Por
Leonardo Sakamoto, em seu blog:
Vou
voltar a um tema que eu adoro. Considerando que a renda do capital segue
estratosfericamente maior que a do trabalho e os recursos usados para o
pagamento de juros são bem maiores que os aplicados em programas sociais (em
todos os governos, de FHC a Dilma), fico extremamente incomodado quando ouço ou
leio pessoas reclamando que “dar dinheiro aos pobres os torna vagabundos”.
É
engraçado que ninguém reclama do dinheiro que vai às classes mais abastadas,
que investem em fundos baseados na dívida pública federal. Grosso modo, muito
vai para poucos e pouco vai para muitos. E, mesmo assim, sou obrigado a ouvir
pérolas quase que diariamente, reclamando dos programas de transferência de
renda, não no sentido de melhorá-los, mas de extingui-los. É claro que é importante
avançar na construção de “portas de saídas” para programas como o
Bolsa-Família, gerando autonomia econômica. Mas a raiva com a qual essas
iniciativas ainda vêm sendo tratadas por algumas pessoas me surpreende.
Pessoal, supera! Não há partido político que vá se eleger com uma plataforma
que cancele esses processos de transferência de renda. Isso já é política de
Estado e não de governo.
“Ah,
mas minha tia tem uma amiga em que a empregada recebe o bolsa-família e, por
isso, desistiu de trabalhar. Quer ficar no bem bom com o dinheiro público.”

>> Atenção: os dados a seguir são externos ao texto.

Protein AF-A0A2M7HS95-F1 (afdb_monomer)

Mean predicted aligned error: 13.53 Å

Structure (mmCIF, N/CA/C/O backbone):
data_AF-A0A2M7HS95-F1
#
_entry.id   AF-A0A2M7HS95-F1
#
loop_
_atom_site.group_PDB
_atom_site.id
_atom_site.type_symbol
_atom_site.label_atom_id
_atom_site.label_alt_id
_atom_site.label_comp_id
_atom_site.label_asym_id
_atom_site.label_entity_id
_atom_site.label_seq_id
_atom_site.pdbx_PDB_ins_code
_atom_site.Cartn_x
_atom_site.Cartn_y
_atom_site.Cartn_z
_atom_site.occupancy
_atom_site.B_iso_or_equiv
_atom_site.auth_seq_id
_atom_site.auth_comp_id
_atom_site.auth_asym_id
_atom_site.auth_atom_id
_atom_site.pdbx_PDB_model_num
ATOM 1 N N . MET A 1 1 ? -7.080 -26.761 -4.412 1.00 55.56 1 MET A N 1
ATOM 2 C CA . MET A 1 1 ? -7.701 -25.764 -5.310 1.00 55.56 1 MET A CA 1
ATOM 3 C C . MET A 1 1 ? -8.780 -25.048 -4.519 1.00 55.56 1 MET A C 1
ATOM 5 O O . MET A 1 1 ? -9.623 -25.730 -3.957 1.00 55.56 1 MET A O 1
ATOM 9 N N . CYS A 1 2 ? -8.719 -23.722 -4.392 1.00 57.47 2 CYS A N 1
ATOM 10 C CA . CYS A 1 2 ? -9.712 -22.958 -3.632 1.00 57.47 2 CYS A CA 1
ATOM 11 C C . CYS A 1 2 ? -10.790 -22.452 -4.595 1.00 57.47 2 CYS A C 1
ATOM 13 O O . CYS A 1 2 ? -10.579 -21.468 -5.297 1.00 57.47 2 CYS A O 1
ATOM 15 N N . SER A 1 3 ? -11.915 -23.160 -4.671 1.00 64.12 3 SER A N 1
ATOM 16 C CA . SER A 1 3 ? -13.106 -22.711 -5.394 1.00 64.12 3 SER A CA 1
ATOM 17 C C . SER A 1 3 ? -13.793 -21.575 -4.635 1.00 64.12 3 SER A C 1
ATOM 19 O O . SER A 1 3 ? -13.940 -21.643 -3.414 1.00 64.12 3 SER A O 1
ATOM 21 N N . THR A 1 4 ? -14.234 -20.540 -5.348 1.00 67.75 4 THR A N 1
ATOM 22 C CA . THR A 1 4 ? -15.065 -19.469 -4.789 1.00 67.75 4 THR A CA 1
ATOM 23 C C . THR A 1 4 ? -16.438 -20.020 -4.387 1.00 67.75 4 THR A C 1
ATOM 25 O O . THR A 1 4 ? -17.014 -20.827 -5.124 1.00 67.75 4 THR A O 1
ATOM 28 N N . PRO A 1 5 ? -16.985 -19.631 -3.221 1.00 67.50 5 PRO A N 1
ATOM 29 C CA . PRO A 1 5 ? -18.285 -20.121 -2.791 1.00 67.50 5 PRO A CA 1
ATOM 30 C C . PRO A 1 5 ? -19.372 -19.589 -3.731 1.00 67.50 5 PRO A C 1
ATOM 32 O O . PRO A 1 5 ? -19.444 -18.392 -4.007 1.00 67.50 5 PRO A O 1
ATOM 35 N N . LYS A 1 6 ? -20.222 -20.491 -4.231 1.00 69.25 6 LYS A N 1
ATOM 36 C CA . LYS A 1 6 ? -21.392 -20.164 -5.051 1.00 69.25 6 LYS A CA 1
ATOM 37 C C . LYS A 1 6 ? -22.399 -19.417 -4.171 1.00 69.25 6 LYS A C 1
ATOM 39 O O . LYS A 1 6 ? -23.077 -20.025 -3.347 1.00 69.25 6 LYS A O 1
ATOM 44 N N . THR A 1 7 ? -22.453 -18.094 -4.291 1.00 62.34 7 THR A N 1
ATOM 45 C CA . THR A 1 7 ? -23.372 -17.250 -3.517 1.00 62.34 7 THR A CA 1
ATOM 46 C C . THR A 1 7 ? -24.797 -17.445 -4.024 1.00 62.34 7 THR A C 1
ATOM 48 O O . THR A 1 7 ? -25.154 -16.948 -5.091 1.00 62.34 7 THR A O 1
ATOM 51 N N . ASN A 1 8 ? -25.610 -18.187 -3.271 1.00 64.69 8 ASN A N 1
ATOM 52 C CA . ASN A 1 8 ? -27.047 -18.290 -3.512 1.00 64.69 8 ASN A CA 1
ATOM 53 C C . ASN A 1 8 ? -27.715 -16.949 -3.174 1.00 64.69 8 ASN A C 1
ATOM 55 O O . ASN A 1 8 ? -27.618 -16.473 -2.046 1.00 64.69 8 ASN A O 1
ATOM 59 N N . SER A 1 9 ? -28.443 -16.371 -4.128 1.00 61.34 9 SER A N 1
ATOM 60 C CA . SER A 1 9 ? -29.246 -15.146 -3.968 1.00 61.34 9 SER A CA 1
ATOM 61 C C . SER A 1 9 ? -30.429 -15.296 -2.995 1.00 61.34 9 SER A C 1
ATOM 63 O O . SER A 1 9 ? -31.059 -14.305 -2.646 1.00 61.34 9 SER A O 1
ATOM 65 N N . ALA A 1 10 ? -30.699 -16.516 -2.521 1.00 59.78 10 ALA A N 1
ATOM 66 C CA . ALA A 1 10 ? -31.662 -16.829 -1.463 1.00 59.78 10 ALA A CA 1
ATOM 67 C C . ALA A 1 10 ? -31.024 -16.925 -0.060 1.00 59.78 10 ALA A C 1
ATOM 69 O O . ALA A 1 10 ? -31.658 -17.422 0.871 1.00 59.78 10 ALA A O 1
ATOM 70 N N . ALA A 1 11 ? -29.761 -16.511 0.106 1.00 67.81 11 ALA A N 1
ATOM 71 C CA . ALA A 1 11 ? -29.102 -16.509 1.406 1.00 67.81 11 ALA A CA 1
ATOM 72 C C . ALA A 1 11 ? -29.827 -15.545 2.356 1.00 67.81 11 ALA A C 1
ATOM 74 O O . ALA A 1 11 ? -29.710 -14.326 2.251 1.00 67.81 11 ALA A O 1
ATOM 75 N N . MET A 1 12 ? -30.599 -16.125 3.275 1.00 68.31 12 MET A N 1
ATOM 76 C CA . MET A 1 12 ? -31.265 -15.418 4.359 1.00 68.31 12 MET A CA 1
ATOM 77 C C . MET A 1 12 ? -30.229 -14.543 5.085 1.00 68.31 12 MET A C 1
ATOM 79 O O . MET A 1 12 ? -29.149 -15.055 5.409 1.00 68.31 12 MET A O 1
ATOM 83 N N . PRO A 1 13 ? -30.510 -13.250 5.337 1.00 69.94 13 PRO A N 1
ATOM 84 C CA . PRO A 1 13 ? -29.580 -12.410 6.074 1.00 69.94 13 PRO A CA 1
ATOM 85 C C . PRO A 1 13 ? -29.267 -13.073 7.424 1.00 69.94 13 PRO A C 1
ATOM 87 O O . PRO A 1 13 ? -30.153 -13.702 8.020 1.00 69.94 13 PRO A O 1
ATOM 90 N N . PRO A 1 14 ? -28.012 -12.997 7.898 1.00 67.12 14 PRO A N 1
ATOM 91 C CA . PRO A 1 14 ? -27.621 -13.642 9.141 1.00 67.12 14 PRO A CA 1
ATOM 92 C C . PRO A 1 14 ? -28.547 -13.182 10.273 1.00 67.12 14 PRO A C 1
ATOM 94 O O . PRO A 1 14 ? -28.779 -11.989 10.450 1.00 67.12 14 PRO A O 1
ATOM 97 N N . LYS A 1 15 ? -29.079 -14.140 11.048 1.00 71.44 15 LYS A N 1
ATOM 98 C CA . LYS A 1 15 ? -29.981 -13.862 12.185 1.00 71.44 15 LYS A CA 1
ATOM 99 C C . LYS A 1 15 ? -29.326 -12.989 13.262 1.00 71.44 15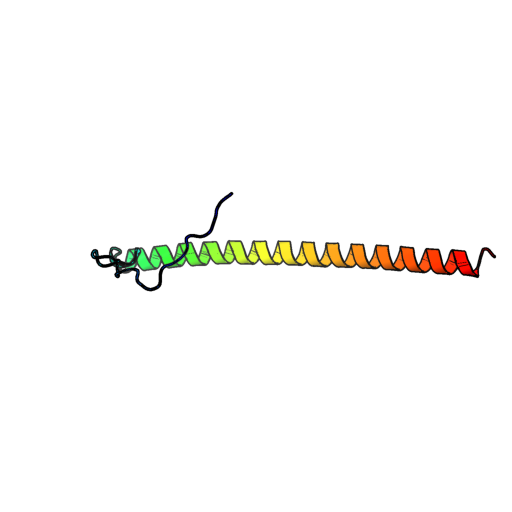 LYS A C 1
ATOM 101 O O . LYS A 1 15 ? -30.021 -12.365 14.054 1.00 71.44 15 LYS A O 1
ATOM 106 N N . ILE A 1 16 ? -27.995 -12.973 13.307 1.00 75.19 16 ILE A N 1
ATOM 107 C CA . ILE A 1 16 ? -27.210 -12.146 14.219 1.00 75.19 16 ILE A CA 1
ATOM 108 C C . ILE A 1 16 ? -26.934 -10.823 13.498 1.00 75.19 16 ILE A C 1
ATOM 110 O O . ILE A 1 16 ? -26.385 -10.867 12.391 1.00 75.19 16 ILE A O 1
ATOM 114 N N . PRO A 1 17 ? -27.272 -9.661 14.088 1.00 72.31 17 PRO A N 1
ATOM 115 C CA . PRO A 1 17 ? -26.933 -8.385 13.484 1.00 72.31 17 PRO A CA 1
ATOM 116 C C . PRO A 1 17 ? -25.418 -8.332 13.309 1.00 72.31 17 PRO A C 1
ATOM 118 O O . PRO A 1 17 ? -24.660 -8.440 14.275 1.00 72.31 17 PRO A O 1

Quantos já ouviram coisas assim? Primeiro reduzindo todo um programa a uma
única história. Segundo, uma história mal contada, pois é difícil imaginar que
uma família consiga sobreviver com dignidade com um montante de renda não raro
menor que uma garrafa de vinho paga pelo sujeito fino que decretou tal
preconceito. Terceiro, para alguém preferir a segurança da mensalidade do
programa do que um salário é que a remuneração deve ser baixa demais ou a
garantia de permanência no emprego inexistente.
Este
post não está criticando ou elogiando ninguém, mas tentando entender o que,
além do preconceito, faz com que um cidadão que tenha um pouco mais na conta
bancária acredite que pisar no andar de baixo é a solução para galgar ao andar
de cima? E crer que o futuro de um país é feito uma Arca de Noé, com espaço
para salvar pouca gente de um dilúvio iminente?
Para
esse pessoal, é cada um por si e o Sobrenatural – proporcionalmente ao tamanho
do dízimo deixado mensalmente – para todos. Fraternidade e solidariedade são
palavras que significam “doação de calças velhas para vítimas de enchente”,
“brinquedos usados repassados a orfanatos no Natal” ou “um DOC
limpa-consciência feito a alguma ONG”.
Nada
sobre um esforço coletivo de buscar a dignidade para todos, com distribuição
imediata (e não depois que o bolo crescer) da riqueza gerada no país.
Crescimento produzido pelos mesmos trabalhadores que não desfrutam da maior
parte de seus resultados. Porque, apenas teoricamente, todos nascem livres e
iguais.
E
se eu dissesse que “dar dinheiro aos ricos os torna vagabundos?” Por que usar a
frase para os pobres é ser um “analista sensato da realidade” e usar a frase
aos ricos é ser um “canalha de um comunista safado”?